(Stored entries)
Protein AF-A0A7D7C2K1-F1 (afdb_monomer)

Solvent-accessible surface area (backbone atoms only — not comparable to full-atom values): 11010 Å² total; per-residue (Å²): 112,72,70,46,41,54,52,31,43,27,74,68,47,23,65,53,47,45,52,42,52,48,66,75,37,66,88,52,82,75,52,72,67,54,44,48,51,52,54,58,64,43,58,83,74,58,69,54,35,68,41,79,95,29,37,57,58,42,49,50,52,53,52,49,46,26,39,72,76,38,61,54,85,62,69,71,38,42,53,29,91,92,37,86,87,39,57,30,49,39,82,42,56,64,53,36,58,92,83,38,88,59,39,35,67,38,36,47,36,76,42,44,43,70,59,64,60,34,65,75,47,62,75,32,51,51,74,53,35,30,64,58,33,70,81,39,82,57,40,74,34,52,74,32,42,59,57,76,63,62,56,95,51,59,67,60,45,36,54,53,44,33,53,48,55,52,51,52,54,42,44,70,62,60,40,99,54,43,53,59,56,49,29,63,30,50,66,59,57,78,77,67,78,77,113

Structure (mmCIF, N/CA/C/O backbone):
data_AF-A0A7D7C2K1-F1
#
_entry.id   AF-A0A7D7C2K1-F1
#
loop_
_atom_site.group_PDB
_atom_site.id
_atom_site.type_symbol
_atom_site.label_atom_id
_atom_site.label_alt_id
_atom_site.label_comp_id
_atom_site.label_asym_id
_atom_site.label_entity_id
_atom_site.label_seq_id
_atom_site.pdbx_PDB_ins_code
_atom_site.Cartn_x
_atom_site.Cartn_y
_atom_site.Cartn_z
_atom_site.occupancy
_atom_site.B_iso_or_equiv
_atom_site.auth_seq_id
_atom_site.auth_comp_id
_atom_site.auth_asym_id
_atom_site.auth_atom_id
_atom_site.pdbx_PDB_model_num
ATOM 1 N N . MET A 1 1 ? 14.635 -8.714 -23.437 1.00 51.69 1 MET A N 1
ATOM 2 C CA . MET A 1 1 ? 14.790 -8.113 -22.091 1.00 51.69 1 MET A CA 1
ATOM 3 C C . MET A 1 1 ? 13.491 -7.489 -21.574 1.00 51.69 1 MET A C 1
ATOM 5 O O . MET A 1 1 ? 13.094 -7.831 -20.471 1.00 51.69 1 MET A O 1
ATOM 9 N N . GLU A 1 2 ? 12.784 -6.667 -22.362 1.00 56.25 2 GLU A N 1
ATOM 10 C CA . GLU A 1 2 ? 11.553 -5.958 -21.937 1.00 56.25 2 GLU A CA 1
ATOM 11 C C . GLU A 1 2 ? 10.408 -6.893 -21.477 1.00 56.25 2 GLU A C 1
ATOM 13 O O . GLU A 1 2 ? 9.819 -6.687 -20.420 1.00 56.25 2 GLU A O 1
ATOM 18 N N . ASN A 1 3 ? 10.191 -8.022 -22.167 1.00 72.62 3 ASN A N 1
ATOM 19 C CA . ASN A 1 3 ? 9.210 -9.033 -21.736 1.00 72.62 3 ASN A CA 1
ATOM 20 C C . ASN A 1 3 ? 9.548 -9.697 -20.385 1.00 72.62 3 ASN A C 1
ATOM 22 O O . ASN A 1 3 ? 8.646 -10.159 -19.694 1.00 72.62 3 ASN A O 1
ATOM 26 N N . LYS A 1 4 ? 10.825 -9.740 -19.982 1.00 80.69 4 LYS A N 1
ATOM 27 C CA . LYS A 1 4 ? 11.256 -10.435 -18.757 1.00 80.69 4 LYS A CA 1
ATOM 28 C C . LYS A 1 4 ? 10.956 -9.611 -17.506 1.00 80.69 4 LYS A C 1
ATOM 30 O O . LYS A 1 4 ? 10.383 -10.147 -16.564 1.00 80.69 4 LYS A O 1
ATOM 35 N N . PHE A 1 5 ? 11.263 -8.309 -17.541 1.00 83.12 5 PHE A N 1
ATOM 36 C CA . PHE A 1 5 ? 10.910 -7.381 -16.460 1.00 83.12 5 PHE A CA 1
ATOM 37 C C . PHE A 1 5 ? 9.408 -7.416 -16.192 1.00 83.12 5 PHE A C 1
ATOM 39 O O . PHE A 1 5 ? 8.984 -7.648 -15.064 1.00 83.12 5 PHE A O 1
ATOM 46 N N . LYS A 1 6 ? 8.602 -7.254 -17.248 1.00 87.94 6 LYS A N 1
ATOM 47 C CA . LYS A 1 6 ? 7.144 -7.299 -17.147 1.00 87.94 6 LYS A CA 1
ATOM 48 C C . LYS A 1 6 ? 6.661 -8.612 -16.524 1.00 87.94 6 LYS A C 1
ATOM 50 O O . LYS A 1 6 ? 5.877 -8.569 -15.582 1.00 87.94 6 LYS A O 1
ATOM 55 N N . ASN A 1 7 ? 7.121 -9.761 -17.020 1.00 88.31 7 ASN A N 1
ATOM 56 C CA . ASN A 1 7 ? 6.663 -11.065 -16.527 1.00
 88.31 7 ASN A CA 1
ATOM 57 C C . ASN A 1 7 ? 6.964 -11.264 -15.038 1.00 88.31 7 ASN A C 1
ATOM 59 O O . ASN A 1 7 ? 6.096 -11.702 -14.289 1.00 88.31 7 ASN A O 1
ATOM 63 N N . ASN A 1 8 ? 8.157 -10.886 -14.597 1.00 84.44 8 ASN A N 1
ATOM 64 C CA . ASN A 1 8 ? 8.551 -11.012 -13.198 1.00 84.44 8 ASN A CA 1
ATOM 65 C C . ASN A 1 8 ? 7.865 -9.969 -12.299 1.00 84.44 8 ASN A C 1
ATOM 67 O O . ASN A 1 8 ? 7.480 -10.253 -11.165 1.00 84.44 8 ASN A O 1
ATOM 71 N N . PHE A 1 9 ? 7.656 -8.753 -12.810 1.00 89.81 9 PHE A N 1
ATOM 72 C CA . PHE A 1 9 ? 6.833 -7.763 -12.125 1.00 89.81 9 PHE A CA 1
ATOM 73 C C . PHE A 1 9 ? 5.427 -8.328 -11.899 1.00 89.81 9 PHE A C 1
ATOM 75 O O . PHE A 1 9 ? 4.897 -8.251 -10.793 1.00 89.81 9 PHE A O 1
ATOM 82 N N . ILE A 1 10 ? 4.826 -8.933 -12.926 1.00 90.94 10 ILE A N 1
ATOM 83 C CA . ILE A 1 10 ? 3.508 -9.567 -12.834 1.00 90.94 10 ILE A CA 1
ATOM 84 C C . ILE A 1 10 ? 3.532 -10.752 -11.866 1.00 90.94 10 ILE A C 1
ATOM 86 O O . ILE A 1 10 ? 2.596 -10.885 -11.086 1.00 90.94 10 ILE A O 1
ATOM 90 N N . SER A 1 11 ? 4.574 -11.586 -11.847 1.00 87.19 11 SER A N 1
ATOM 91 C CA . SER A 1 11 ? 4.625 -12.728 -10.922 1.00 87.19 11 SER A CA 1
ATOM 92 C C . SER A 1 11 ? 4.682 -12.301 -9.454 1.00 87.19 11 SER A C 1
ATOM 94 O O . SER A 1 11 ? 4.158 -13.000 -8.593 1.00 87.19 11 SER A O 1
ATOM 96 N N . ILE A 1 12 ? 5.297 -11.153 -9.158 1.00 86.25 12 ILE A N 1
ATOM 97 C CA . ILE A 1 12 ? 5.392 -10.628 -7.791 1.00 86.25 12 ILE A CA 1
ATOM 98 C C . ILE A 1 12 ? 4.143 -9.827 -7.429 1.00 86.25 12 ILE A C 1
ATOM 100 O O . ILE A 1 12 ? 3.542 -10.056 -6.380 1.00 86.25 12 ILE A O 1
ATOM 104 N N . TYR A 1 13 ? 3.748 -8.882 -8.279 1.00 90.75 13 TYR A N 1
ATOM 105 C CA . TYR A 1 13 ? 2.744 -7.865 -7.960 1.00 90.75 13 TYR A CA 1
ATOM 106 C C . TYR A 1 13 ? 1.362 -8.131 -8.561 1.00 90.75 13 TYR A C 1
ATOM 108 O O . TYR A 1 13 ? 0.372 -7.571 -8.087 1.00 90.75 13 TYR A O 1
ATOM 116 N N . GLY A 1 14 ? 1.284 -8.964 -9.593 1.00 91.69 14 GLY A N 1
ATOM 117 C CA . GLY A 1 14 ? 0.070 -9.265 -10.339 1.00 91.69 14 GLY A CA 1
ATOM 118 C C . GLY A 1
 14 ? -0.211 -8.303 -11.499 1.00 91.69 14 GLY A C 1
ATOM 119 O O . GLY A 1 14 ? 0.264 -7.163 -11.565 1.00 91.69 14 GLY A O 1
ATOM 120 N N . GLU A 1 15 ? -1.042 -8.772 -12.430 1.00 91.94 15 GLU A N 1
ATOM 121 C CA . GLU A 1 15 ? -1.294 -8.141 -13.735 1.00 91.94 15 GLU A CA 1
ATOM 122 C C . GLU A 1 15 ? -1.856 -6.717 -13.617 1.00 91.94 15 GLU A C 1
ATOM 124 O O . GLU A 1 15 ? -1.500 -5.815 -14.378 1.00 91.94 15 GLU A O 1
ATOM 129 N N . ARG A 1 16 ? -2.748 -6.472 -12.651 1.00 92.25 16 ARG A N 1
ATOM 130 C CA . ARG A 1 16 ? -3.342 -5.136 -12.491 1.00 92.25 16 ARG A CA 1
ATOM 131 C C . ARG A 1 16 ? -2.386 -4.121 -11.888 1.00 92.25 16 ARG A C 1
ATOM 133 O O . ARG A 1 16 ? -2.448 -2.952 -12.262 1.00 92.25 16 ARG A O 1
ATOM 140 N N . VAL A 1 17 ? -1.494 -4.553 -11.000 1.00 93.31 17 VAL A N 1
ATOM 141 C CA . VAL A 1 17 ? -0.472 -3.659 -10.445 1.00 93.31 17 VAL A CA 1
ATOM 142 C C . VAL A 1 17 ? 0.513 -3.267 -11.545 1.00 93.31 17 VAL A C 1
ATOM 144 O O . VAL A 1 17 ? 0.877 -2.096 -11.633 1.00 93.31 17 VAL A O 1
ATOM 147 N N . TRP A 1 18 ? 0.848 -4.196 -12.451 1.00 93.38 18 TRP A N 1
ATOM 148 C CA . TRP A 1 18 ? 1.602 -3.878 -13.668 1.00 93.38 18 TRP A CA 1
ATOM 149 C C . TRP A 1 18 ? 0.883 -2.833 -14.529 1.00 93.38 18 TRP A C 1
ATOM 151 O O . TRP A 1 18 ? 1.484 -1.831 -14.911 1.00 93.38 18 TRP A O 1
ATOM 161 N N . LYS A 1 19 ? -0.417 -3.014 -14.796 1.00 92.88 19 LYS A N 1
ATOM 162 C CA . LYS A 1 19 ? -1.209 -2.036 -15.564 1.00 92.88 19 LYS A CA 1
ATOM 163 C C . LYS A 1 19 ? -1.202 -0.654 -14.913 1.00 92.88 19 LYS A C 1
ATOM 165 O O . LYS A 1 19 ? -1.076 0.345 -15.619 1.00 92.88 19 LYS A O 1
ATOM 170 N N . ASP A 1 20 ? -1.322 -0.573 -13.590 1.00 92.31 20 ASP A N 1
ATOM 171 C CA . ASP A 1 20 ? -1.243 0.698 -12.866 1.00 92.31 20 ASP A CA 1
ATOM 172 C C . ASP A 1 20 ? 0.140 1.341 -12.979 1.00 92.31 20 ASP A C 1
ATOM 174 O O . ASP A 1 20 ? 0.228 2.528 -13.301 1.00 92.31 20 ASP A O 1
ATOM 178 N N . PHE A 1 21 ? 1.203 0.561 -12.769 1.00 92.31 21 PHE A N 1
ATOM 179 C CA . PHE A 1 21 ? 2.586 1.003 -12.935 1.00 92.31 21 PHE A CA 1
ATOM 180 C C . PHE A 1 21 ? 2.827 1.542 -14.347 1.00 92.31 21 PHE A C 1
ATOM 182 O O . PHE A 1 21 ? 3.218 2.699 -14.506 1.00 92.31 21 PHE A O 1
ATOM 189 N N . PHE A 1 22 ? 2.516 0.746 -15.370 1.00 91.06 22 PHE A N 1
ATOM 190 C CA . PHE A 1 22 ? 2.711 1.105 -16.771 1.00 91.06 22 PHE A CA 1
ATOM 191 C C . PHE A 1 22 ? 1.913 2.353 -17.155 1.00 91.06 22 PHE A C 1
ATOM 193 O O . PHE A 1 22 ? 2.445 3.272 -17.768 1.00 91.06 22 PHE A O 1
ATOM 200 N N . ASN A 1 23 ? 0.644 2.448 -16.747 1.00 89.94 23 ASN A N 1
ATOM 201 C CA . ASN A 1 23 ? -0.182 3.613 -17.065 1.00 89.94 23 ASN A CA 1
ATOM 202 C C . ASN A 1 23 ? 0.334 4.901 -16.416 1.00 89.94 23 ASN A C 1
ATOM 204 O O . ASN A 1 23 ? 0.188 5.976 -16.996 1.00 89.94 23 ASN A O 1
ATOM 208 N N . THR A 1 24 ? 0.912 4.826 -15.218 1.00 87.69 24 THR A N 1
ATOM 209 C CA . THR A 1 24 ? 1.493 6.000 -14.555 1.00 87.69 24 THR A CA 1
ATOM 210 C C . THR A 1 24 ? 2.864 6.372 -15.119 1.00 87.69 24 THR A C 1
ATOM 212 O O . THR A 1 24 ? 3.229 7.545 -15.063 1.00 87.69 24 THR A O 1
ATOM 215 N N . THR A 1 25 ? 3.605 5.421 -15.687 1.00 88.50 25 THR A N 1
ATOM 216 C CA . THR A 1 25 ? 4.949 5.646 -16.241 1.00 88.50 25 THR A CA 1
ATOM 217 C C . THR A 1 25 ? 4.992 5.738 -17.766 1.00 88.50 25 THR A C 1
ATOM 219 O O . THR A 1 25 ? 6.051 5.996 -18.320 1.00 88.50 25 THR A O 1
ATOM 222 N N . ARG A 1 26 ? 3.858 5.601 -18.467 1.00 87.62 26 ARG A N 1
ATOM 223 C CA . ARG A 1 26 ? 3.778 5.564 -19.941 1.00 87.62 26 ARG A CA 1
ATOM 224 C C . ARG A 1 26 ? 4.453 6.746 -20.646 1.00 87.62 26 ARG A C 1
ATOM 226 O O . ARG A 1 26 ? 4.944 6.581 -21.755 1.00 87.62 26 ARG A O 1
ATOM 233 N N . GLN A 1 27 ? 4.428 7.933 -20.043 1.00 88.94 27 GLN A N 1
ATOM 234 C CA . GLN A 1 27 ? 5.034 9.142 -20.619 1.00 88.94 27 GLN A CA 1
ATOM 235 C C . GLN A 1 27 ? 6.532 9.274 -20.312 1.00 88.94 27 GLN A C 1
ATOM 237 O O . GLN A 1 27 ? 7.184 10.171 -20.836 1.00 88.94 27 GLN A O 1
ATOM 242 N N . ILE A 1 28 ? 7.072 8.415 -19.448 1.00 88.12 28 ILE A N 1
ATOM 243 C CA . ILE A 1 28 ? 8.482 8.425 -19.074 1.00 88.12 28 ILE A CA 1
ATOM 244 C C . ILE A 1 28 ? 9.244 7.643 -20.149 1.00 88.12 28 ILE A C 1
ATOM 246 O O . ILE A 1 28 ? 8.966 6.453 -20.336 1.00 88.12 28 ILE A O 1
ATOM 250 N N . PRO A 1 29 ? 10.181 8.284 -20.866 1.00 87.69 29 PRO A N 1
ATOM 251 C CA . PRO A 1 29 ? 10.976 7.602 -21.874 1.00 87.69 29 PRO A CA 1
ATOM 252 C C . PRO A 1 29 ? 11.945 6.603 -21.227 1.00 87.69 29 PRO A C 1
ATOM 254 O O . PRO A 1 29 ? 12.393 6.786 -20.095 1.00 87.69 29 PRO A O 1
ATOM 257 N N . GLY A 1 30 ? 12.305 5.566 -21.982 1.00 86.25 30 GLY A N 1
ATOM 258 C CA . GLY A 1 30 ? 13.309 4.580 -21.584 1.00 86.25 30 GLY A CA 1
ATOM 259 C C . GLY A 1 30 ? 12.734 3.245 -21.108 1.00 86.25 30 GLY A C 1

*About this exercise:* Each line with the word "backbone" in the records above belongs in the result; copy all of them.

*Solution to this exercise:*
Solvent-accessible surface area (backbone atoms only — not comparable to full-atom values): 11010 Å² total; per-residue (Å²): 112,72,70,46,41,54,52,31,43,27,74,68,47,23,65,53,47,45,52,42,52,48,66,75,37,66,88,52,82,75,52,72,67,54,44,48,51,52,54,58,64,43,58,83,74,58,69,54,35,68,41,79,95,29,37,57,58,42,49,50,52,53,52,49,46,26,39,72,76,38,61,54,85,62,69,71,38,42,53,29,91,92,37,86,87,39,57,30,49,39,82,42,56,64,53,36,58,92,83,38,88,59,39,35,67,38,36,47,36,76,42,44,43,70,59,64,60,34,65,75,47,62,75,32,51,51,74,53,35,30,64,58,33,70,81,39,82,57,40,74,34,52,74,32,42,59,57,76,63,62,56,95,51,59,67,60,45,36,54,53,44,33,53,48,55,52,51,52,54,42,44,70,62,60,40,99,54,43,53,59,56,49,29,63,30,50,66,59,57,78,77,67,78,77,113
Structure (mmCIF, N/CA/C/O backbone):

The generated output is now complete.